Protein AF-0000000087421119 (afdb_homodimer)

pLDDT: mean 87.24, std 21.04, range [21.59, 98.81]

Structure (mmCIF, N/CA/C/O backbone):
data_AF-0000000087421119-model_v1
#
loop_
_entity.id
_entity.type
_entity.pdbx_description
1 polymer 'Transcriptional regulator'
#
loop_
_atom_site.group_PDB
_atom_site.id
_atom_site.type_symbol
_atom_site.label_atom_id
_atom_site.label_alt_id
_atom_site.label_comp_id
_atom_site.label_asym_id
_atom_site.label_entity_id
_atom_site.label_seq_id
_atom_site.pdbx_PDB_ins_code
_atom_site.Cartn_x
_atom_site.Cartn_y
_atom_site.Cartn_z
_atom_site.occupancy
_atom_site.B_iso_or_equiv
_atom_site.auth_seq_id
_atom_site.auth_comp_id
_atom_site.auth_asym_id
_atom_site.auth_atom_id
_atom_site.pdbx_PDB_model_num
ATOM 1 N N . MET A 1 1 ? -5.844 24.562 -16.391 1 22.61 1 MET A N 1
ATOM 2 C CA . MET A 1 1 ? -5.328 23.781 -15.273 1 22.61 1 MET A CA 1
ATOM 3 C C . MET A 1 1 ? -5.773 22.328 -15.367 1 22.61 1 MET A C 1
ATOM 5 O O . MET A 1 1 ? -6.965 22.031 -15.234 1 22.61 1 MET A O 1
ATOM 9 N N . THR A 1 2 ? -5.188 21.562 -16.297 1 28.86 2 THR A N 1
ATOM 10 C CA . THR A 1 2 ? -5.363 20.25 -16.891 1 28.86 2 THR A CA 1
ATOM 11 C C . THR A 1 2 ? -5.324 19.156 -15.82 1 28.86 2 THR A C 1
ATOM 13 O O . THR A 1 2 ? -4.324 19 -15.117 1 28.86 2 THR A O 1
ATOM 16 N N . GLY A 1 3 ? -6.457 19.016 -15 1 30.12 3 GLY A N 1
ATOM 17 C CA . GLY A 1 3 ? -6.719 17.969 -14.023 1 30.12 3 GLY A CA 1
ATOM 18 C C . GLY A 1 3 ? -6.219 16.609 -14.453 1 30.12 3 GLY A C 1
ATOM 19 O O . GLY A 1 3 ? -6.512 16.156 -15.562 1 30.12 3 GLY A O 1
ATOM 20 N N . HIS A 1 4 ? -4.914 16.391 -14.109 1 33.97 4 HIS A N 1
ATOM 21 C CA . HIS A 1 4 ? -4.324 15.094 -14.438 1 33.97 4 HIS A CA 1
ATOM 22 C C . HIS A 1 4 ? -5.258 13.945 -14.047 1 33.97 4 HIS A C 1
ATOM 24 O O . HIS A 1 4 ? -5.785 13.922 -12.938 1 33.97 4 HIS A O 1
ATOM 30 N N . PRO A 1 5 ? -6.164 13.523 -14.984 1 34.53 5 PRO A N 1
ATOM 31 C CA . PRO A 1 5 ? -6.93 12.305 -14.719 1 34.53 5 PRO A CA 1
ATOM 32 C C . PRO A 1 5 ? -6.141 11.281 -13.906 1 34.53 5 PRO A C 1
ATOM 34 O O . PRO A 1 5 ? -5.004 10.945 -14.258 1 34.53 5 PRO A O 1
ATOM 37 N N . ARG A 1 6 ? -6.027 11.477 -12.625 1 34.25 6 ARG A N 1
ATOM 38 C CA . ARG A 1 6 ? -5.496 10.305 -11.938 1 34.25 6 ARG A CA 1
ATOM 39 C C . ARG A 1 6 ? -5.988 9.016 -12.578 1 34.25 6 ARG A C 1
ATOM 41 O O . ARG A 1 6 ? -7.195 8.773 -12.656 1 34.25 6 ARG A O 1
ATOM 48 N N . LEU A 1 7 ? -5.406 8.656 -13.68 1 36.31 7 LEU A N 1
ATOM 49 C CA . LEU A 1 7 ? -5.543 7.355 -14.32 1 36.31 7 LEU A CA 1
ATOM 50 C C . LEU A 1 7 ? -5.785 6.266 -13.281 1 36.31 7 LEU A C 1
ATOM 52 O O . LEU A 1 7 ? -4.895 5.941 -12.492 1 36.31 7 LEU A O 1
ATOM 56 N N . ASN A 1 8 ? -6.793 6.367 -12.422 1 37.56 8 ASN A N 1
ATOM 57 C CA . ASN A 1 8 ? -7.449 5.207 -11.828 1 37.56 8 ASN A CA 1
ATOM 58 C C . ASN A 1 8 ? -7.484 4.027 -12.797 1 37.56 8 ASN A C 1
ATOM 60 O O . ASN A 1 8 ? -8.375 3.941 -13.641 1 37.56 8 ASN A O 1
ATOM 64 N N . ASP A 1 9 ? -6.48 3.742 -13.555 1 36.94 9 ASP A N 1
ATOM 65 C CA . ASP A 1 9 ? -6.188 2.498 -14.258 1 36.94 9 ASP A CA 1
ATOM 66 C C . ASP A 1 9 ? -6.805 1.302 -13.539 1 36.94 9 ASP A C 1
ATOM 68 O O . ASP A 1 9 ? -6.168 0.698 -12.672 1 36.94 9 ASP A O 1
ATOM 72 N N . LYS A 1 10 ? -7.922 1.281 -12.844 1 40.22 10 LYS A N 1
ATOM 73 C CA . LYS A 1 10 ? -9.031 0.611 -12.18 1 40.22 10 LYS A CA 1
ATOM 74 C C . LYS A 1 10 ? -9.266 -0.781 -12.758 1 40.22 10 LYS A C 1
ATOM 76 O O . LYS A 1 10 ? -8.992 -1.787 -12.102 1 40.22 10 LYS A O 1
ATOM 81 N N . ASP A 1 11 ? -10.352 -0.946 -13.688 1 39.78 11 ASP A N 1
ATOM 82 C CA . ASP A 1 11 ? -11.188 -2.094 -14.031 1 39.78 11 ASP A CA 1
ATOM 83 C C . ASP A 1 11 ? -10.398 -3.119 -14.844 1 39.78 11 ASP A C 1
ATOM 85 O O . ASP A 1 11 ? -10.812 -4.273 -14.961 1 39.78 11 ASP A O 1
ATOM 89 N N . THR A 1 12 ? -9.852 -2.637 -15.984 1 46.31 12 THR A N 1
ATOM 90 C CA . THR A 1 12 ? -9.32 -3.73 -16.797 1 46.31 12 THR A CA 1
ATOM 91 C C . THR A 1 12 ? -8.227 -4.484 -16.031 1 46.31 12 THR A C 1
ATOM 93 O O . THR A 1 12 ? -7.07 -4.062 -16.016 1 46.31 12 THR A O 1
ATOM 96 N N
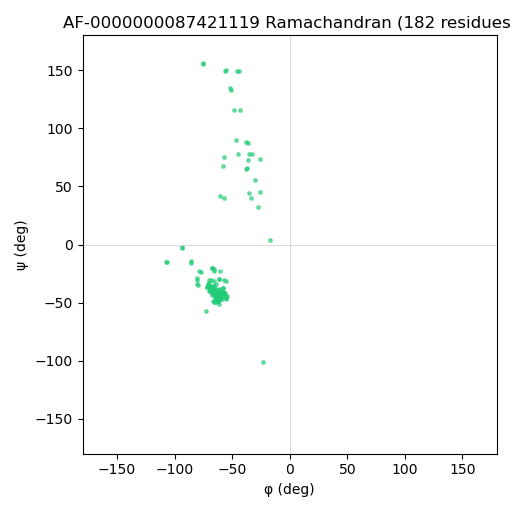 . GLU A 1 13 ? -8.477 -4.719 -14.734 1 57.41 13 GLU A N 1
ATOM 97 C CA . GLU A 1 13 ? -7.695 -5.457 -13.742 1 57.41 13 GLU A CA 1
ATOM 98 C C . GLU A 1 13 ? -6.805 -6.5 -14.406 1 57.41 13 GLU A C 1
ATOM 100 O O . GLU A 1 13 ? -7.168 -7.672 -14.492 1 57.41 13 GLU A O 1
ATOM 105 N N . GLU A 1 14 ? -6.203 -6.074 -15.414 1 75.75 14 GLU A N 1
ATOM 106 C CA . GLU A 1 14 ? -5.277 -6.965 -16.109 1 75.75 14 GLU A CA 1
ATOM 107 C C . GLU A 1 14 ? -4.324 -7.641 -15.125 1 75.75 14 GLU A C 1
ATOM 109 O O . GLU A 1 14 ? -3.793 -6.988 -14.219 1 75.75 14 GLU A O 1
ATOM 114 N N . LEU A 1 15 ? -4.562 -8.914 -15.156 1 89.38 15 LEU A N 1
ATOM 115 C CA . LEU A 1 15 ? -3.668 -9.742 -14.359 1 89.38 15 LEU A CA 1
ATOM 116 C C . LEU A 1 15 ? -2.211 -9.422 -14.664 1 89.38 15 LEU A C 1
ATOM 118 O O . LEU A 1 15 ? -1.858 -9.156 -15.82 1 89.38 15 LEU A O 1
ATOM 122 N N . PRO A 1 16 ? -1.467 -9.266 -13.625 1 91.75 16 PRO A N 1
ATOM 123 C CA . PRO A 1 16 ? -0.028 -9.148 -13.875 1 91.75 16 PRO A CA 1
ATOM 124 C C . PRO A 1 16 ? 0.476 -10.164 -14.898 1 91.75 16 PRO A C 1
ATOM 126 O O . PRO A 1 16 ? -0.048 -11.281 -14.977 1 91.75 16 PRO A O 1
ATOM 129 N N . ARG A 1 17 ? 1.438 -9.734 -15.547 1 93.38 17 ARG A N 1
ATOM 130 C CA . ARG A 1 17 ? 1.962 -10.539 -16.641 1 93.38 17 ARG A CA 1
ATOM 131 C C . ARG A 1 17 ? 2.408 -11.914 -16.156 1 93.38 17 ARG A C 1
ATOM 133 O O . ARG A 1 17 ? 2.225 -12.922 -16.844 1 93.38 17 ARG A O 1
ATOM 140 N N . GLU A 1 18 ? 3.039 -11.914 -15.016 1 95.25 18 GLU A N 1
ATOM 141 C CA . GLU A 1 18 ? 3.551 -13.172 -14.477 1 95.25 18 GLU A CA 1
ATOM 142 C C . GLU A 1 18 ? 2.42 -14.164 -14.211 1 95.25 18 GLU A C 1
ATOM 144 O O . GLU A 1 18 ? 2.607 -15.375 -14.336 1 95.25 18 GLU A O 1
ATOM 149 N N . LEU A 1 19 ? 1.283 -13.719 -13.906 1 96.94 19 LEU A N 1
ATOM 150 C CA . LEU A 1 19 ? 0.141 -14.594 -13.656 1 96.94 19 LEU A CA 1
ATOM 151 C C . LEU A 1 19 ? -0.485 -15.062 -14.961 1 96.94 19 LEU A C 1
ATOM 153 O O . LEU A 1 19 ? -0.955 -16.203 -15.055 1 96.94 19 LEU A O 1
ATOM 157 N N . LEU A 1 20 ? -0.457 -14.195 -15.906 1 96.25 20 LEU A N 1
ATOM 158 C CA . LEU A 1 20 ? -0.914 -14.594 -17.234 1 96.25 20 LEU A CA 1
ATOM 159 C C . LEU A 1 20 ? -0.042 -15.711 -17.797 1 96.25 20 LEU A C 1
ATOM 161 O O . LEU A 1 20 ? -0.557 -16.703 -18.312 1 96.25 20 LEU A O 1
ATOM 165 N N . GLU A 1 21 ? 1.204 -15.523 -17.641 1 96.25 21 GLU A N 1
ATOM 166 C CA . GLU A 1 21 ? 2.152 -16.516 -18.109 1 96.25 21 GLU A CA 1
ATOM 167 C C . GLU A 1 21 ? 1.973 -17.844 -17.375 1 96.25 21 GLU A C 1
ATOM 169 O O . GLU A 1 21 ? 1.971 -18.906 -18 1 96.25 21 GLU A O 1
ATOM 174 N N . LEU A 1 22 ? 1.805 -17.766 -16.109 1 97.19 22 LEU A N 1
ATOM 175 C CA . LEU A 1 22 ? 1.567 -18.984 -15.336 1 97.19 22 LEU A CA 1
ATOM 176 C C . LEU A 1 22 ? 0.298 -19.688 -15.797 1 97.19 22 LEU A C 1
ATOM 178 O O . LEU A 1 22 ? 0.287 -20.906 -15.961 1 97.19 22 LEU A O 1
ATOM 182 N N . GLY A 1 23 ? -0.734 -18.938 -15.977 1 96.69 23 GLY A N 1
ATOM 183 C CA . GLY A 1 23 ? -1.976 -19.5 -16.484 1 96.69 23 GLY A CA 1
ATOM 184 C C . GLY A 1 23 ? -1.808 -20.203 -17.828 1 96.69 23 GLY A C 1
ATOM 185 O O . GLY A 1 23 ? -2.365 -21.281 -18.031 1 96.69 23 GLY A O 1
ATOM 186 N N . ARG A 1 24 ? -1.039 -19.594 -18.688 1 96.44 24 ARG A N 1
ATOM 187 C CA . ARG A 1 24 ? -0.768 -20.188 -20 1 96.44 24 ARG A CA 1
ATOM 188 C C . ARG A 1 24 ? -0.024 -21.516 -19.844 1 96.44 24 ARG A C 1
ATOM 190 O O . ARG A 1 24 ? -0.337 -22.484 -20.531 1 96.44 24 ARG A O 1
ATOM 197 N N . GLN A 1 25 ? 0.908 -21.547 -18.953 1 95.88 25 GLN A N 1
ATOM 198 C CA . GLN A 1 25 ? 1.677 -22.766 -18.719 1 95.88 25 GLN A CA 1
ATOM 199 C C . GLN A 1 25 ? 0.794 -23.875 -18.156 1 95.88 25 GLN A C 1
ATOM 201 O O . GLN A 1 25 ? 0.933 -25.047 -18.531 1 95.88 25 GLN A O 1
ATOM 206 N N . ILE A 1 26 ? -0.117 -23.531 -17.281 1 97.25 26 ILE A N 1
ATOM 207 C CA . ILE A 1 26 ? -1.032 -24.5 -16.688 1 97.25 26 ILE A CA 1
ATOM 208 C C . ILE A 1 26 ? -1.957 -25.062 -17.766 1 97.25 26 ILE A C 1
ATOM 210 O O . ILE A 1 26 ? -2.254 -26.266 -17.781 1 97.25 26 ILE A O 1
ATOM 214 N N . ALA A 1 27 ? -2.32 -24.219 -18.703 1 96 27 ALA A N 1
ATOM 215 C CA . ALA A 1 27 ? -3.201 -24.625 -19.797 1 96 27 ALA A CA 1
ATOM 216 C C . ALA A 1 27 ? -2.502 -25.625 -20.719 1 96 27 ALA A C 1
ATOM 218 O O . ALA A 1 27 ? -3.16 -26.359 -21.453 1 96 27 ALA A O 1
ATOM 219 N N . ASN A 1 28 ? -1.158 -25.656 -20.672 1 94.25 28 ASN A N 1
ATOM 220 C CA . ASN A 1 28 ? -0.371 -26.531 -21.531 1 94.25 28 ASN A CA 1
ATOM 221 C C . ASN A 1 28 ? -0.063 -27.859 -20.828 1 94.25 28 ASN A C 1
ATOM 223 O O . ASN A 1 28 ? 0.524 -28.766 -21.438 1 94.25 28 ASN A O 1
ATOM 227 N N . LEU A 1 29 ? -0.48 -27.969 -19.625 1 95.56 29 LEU A N 1
ATOM 228 C CA . LEU A 1 29 ? -0.29 -29.234 -18.906 1 95.56 29 LEU A CA 1
ATOM 229 C C . LEU A 1 29 ? -1.28 -30.281 -19.391 1 95.56 29 LEU A C 1
ATOM 231 O O . LEU A 1 29 ? -2.342 -29.953 -19.922 1 95.56 29 LEU A O 1
ATOM 235 N N . PRO A 1 30 ? -0.914 -31.547 -19.203 1 95.25 30 PRO A N 1
ATOM 236 C CA . PRO A 1 30 ? -1.917 -32.594 -19.422 1 95.25 30 PRO A CA 1
ATOM 237 C C . PRO A 1 30 ? -3.176 -32.375 -18.594 1 95.25 30 PRO A C 1
ATOM 239 O O . PRO A 1 30 ? -3.1 -31.859 -17.469 1 95.25 30 PRO A O 1
ATOM 242 N N . SER A 1 31 ? -4.254 -32.812 -19.094 1 95.25 31 SER A N 1
ATOM 243 C CA . SER A 1 31 ? -5.57 -32.562 -18.516 1 95.25 31 SER A CA 1
ATOM 244 C C . SER A 1 31 ? -5.645 -33.062 -17.078 1 95.25 31 SER A C 1
ATOM 246 O O . SER A 1 31 ? -6.312 -32.469 -16.234 1 95.25 31 SER A O 1
ATOM 248 N N . GLU A 1 32 ? -4.871 -34.125 -16.781 1 95 32 GLU A N 1
ATOM 249 C CA . GLU A 1 32 ? -4.91 -34.75 -15.461 1 95 32 GLU A CA 1
ATOM 250 C C . GLU A 1 32 ? -4.387 -33.812 -14.383 1 95 32 GLU A C 1
ATOM 252 O O . GLU A 1 32 ? -4.73 -33.938 -13.211 1 95 32 GLU A O 1
ATOM 257 N N . TYR A 1 33 ? -3.633 -32.844 -14.789 1 95.12 33 TYR A N 1
ATOM 258 C CA . TYR A 1 33 ? -3.01 -31.969 -13.82 1 95.12 33 TYR A CA 1
ATOM 259 C C . TYR A 1 33 ? -3.686 -30.594 -13.828 1 95.12 33 TYR A C 1
ATOM 261 O O . TYR A 1 33 ? -3.494 -29.797 -12.906 1 95.12 33 TYR A O 1
ATOM 269 N N . GLN A 1 34 ? -4.449 -30.312 -14.844 1 94.94 34 GLN A N 1
ATOM 270 C CA . GLN A 1 34 ? -4.973 -28.969 -15.062 1 94.94 34 GLN A CA 1
ATOM 271 C C . GLN A 1 34 ? -5.977 -28.578 -13.977 1 94.94 34 GLN A C 1
ATOM 273 O O . GLN A 1 34 ? -5.996 -27.438 -13.516 1 94.94 34 GLN A O 1
ATOM 278 N N . ALA A 1 35 ? -6.719 -29.531 -13.57 1 93.75 35 ALA A N 1
ATOM 279 C CA . ALA A 1 35 ? -7.762 -29.219 -12.594 1 93.75 35 ALA A CA 1
ATOM 280 C C . ALA A 1 35 ? -7.16 -28.797 -11.258 1 93.75 35 ALA A C 1
ATOM 282 O O . ALA A 1 35 ? -7.512 -27.734 -10.727 1 93.75 35 ALA A O 1
ATOM 283 N N . ASP A 1 36 ? -6.227 -29.547 -10.758 1 93.62 36 ASP A N 1
ATOM 284 C CA . ASP A 1 36 ? -5.605 -29.25 -9.477 1 93.62 36 ASP A CA 1
ATOM 285 C C . ASP A 1 36 ? -4.773 -27.969 -9.547 1 93.62 36 ASP A C 1
ATOM 287 O O . ASP A 1 36 ? -4.863 -27.109 -8.664 1 93.62 36 ASP A O 1
ATOM 291 N N . MET A 1 37 ? -4.047 -27.844 -10.594 1 96.12 37 MET A N 1
ATOM 292 C CA . MET A 1 37 ? -3.23 -26.641 -10.789 1 96.12 37 MET A CA 1
ATOM 293 C C . MET A 1 37 ? -4.109 -25.406 -10.953 1 96.12 37 MET A C 1
ATOM 295 O O . MET A 1 37 ? -3.762 -24.328 -10.484 1 96.12 37 MET A O 1
ATOM 299 N N . GLY A 1 38 ? -5.152 -25.656 -11.641 1 96.75 38 GLY A N 1
ATOM 300 C CA . GLY A 1 38 ? -6.082 -24.562 -11.859 1 96.75 38 GLY A CA 1
ATOM 301 C C . GLY A 1 38 ? -6.672 -24.016 -10.578 1 96.75 38 GLY A C 1
ATOM 302 O O . GLY A 1 38 ? -6.816 -22.797 -10.422 1 96.75 38 GLY A O 1
ATOM 303 N N . ARG A 1 39 ? -6.957 -24.828 -9.672 1 96.69 39 ARG A N 1
ATOM 304 C CA . ARG A 1 39 ? -7.531 -24.438 -8.391 1 96.69 39 ARG A CA 1
ATOM 305 C C . ARG A 1 39 ? -6.566 -23.562 -7.605 1 96.69 39 ARG A C 1
ATOM 307 O O . ARG A 1 39 ? -6.953 -22.5 -7.102 1 96.69 39 ARG A O 1
ATOM 314 N N . VAL A 1 40 ? -5.383 -24.016 -7.555 1 96.62 40 VAL A N 1
ATOM 315 C CA . VAL A 1 40 ? -4.387 -23.281 -6.777 1 96.62 40 VAL A CA 1
ATOM 316 C C . VAL A 1 40 ? -4.047 -21.969 -7.48 1 96.62 40 VAL A C 1
ATOM 318 O O . VAL A 1 40 ? -3.855 -20.938 -6.828 1 96.62 40 VAL A O 1
ATOM 321 N N . TYR A 1 41 ? -4.027 -22.094 -8.797 1 97.5 41 TYR A N 1
ATOM 322 C CA . TYR A 1 41 ? -3.795 -20.891 -9.602 1 97.5 41 TYR A CA 1
ATOM 323 C C . TYR A 1 41 ? -4.863 -19.844 -9.328 1 97.5 41 TYR A C 1
ATOM 325 O O . TYR A 1 41 ? -4.547 -18.656 -9.148 1 97.5 41 TY
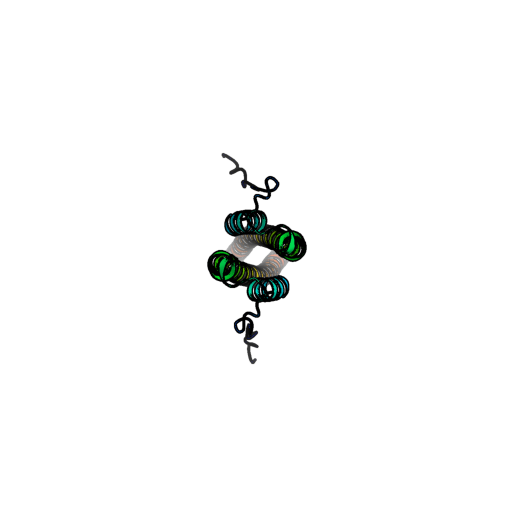R A O 1
ATOM 333 N N . ASP A 1 42 ? -6.02 -20.203 -9.312 1 97.12 42 ASP A N 1
ATOM 334 C CA . ASP A 1 42 ? -7.125 -19.281 -9.062 1 97.12 42 ASP A CA 1
ATOM 335 C C . ASP A 1 42 ? -6.965 -18.578 -7.719 1 97.12 42 ASP A C 1
ATOM 337 O O . ASP A 1 42 ? -7.27 -17.391 -7.594 1 97.12 42 ASP A O 1
ATOM 341 N N . GLN A 1 43 ? -6.469 -19.297 -6.754 1 97.12 43 GLN A N 1
ATOM 342 C CA . GLN A 1 43 ? -6.242 -18.703 -5.438 1 97.12 43 GLN A CA 1
ATOM 343 C C . GLN A 1 43 ? -5.152 -17.641 -5.496 1 97.12 43 GLN A C 1
ATOM 345 O O . GLN A 1 43 ? -5.266 -16.594 -4.848 1 97.12 43 GLN A O 1
ATOM 350 N N . VAL A 1 44 ? -4.172 -17.953 -6.203 1 97.38 44 VAL A N 1
ATOM 351 C CA . VAL A 1 44 ? -3.08 -17 -6.359 1 97.38 44 VAL A CA 1
ATOM 352 C C . VAL A 1 44 ? -3.596 -15.734 -7.035 1 97.38 44 VAL A C 1
ATOM 354 O O . VAL A 1 44 ? -3.293 -14.625 -6.598 1 97.38 44 VAL A O 1
ATOM 357 N N . VAL A 1 45 ? -4.348 -15.914 -8.031 1 96.69 45 VAL A N 1
ATOM 358 C CA . VAL A 1 45 ? -4.898 -14.789 -8.781 1 96.69 45 VAL A CA 1
ATOM 359 C C . VAL A 1 45 ? -5.797 -13.953 -7.879 1 96.69 45 VAL A C 1
ATOM 361 O O . VAL A 1 45 ? -5.676 -12.727 -7.844 1 96.69 45 VAL A O 1
ATOM 364 N N . ASP A 1 46 ? -6.609 -14.57 -7.164 1 96.31 46 ASP A N 1
ATOM 365 C CA . ASP A 1 46 ? -7.516 -13.867 -6.27 1 96.31 46 ASP A CA 1
ATOM 366 C C . ASP A 1 46 ? -6.746 -13.055 -5.23 1 96.31 46 ASP A C 1
ATOM 368 O O . ASP A 1 46 ? -7.109 -11.914 -4.93 1 96.31 46 ASP A O 1
ATOM 372 N N . SER A 1 47 ? -5.766 -13.719 -4.754 1 95.38 47 SER A N 1
ATOM 373 C CA . SER A 1 47 ? -4.945 -13.039 -3.754 1 95.38 47 SER A CA 1
ATOM 374 C C . SER A 1 47 ? -4.234 -11.836 -4.352 1 95.38 47 SER A C 1
ATOM 376 O O . SER A 1 47 ? -4.156 -10.773 -3.719 1 95.38 47 SER A O 1
ATOM 378 N N . ALA A 1 48 ? -3.773 -12.008 -5.492 1 94.31 48 ALA A N 1
ATOM 379 C CA . ALA A 1 48 ? -3.086 -10.914 -6.168 1 94.31 48 ALA A CA 1
ATOM 380 C C . ALA A 1 48 ? -4.035 -9.742 -6.418 1 94.31 48 ALA A C 1
ATOM 382 O O . ALA A 1 48 ? -3.666 -8.578 -6.219 1 94.31 48 ALA A O 1
ATOM 383 N N . ARG A 1 49 ? -5.176 -10 -6.809 1 94.5 49 ARG A N 1
ATOM 384 C CA . ARG A 1 49 ? -6.176 -8.969 -7.043 1 94.5 49 ARG A CA 1
ATOM 385 C C . ARG A 1 49 ? -6.508 -8.227 -5.754 1 94.5 49 ARG A C 1
ATOM 387 O O . ARG A 1 49 ? -6.617 -6.996 -5.75 1 94.5 49 ARG A O 1
ATOM 394 N N . ARG A 1 50 ? -6.633 -8.945 -4.789 1 95.75 50 ARG A N 1
ATOM 395 C CA . ARG A 1 50 ? -6.922 -8.352 -3.488 1 95.75 50 ARG A CA 1
ATOM 396 C C . ARG A 1 50 ? -5.793 -7.418 -3.053 1 95.75 50 ARG A C 1
ATOM 398 O O . ARG A 1 50 ? -6.047 -6.301 -2.596 1 95.75 50 ARG A O 1
ATOM 405 N N . ARG A 1 51 ? -4.629 -7.781 -3.17 1 94.38 51 ARG A N 1
ATOM 406 C CA . ARG A 1 51 ? -3.473 -6.977 -2.779 1 94.38 51 ARG A CA 1
ATOM 407 C C . ARG A 1 51 ? -3.381 -5.707 -3.619 1 94.38 51 ARG A C 1
ATOM 409 O O . ARG A 1 51 ? -3.059 -4.637 -3.1 1 94.38 51 ARG A O 1
ATOM 416 N N . ARG A 1 52 ? -3.646 -5.879 -4.816 1 94.25 52 ARG A N 1
ATOM 417 C CA . ARG A 1 52 ? -3.668 -4.711 -5.688 1 94.25 52 ARG A CA 1
ATOM 418 C C . ARG A 1 52 ? -4.73 -3.713 -5.242 1 94.25 52 ARG A C 1
ATOM 420 O O . ARG A 1 52 ? -4.488 -2.506 -5.223 1 94.25 52 ARG A O 1
ATOM 427 N N . ARG A 1 53 ? -5.82 -4.227 -4.906 1 95.94 53 ARG A N 1
ATOM 428 C CA . ARG A 1 53 ? -6.891 -3.363 -4.418 1 95.94 53 ARG A CA 1
ATOM 429 C C . ARG A 1 53 ? -6.484 -2.66 -3.131 1 95.94 53 ARG A C 1
ATOM 431 O O . ARG A 1 53 ? -6.703 -1.455 -2.979 1 95.94 53 ARG A O 1
ATOM 438 N N . ILE A 1 54 ? -5.918 -3.354 -2.301 1 97.44 54 ILE A N 1
ATOM 439 C CA . ILE A 1 54 ? -5.473 -2.799 -1.026 1 97.44 54 ILE A CA 1
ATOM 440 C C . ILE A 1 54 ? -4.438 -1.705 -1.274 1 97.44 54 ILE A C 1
◆ ◆ ◆ ◆
- Work instruction:
Would you transcribe, exactly, the lines running from the one that contains "ATOM 438 N N" through the final line of the listing above? Include both ends and nothing else.

- Exercise response:
ATOM 438 N N . ILE A 1 54 ? -5.918 -3.354 -2.301 1 97.44 54 ILE A N 1
ATOM 439 C CA . ILE A 1 54 ? -5.473 -2.799 -1.026 1 97.44 54 ILE A CA 1
ATOM 440 C C . ILE A 1 54 ? -4.438 -1.705 -1.274 1 97.44 54 ILE A C 1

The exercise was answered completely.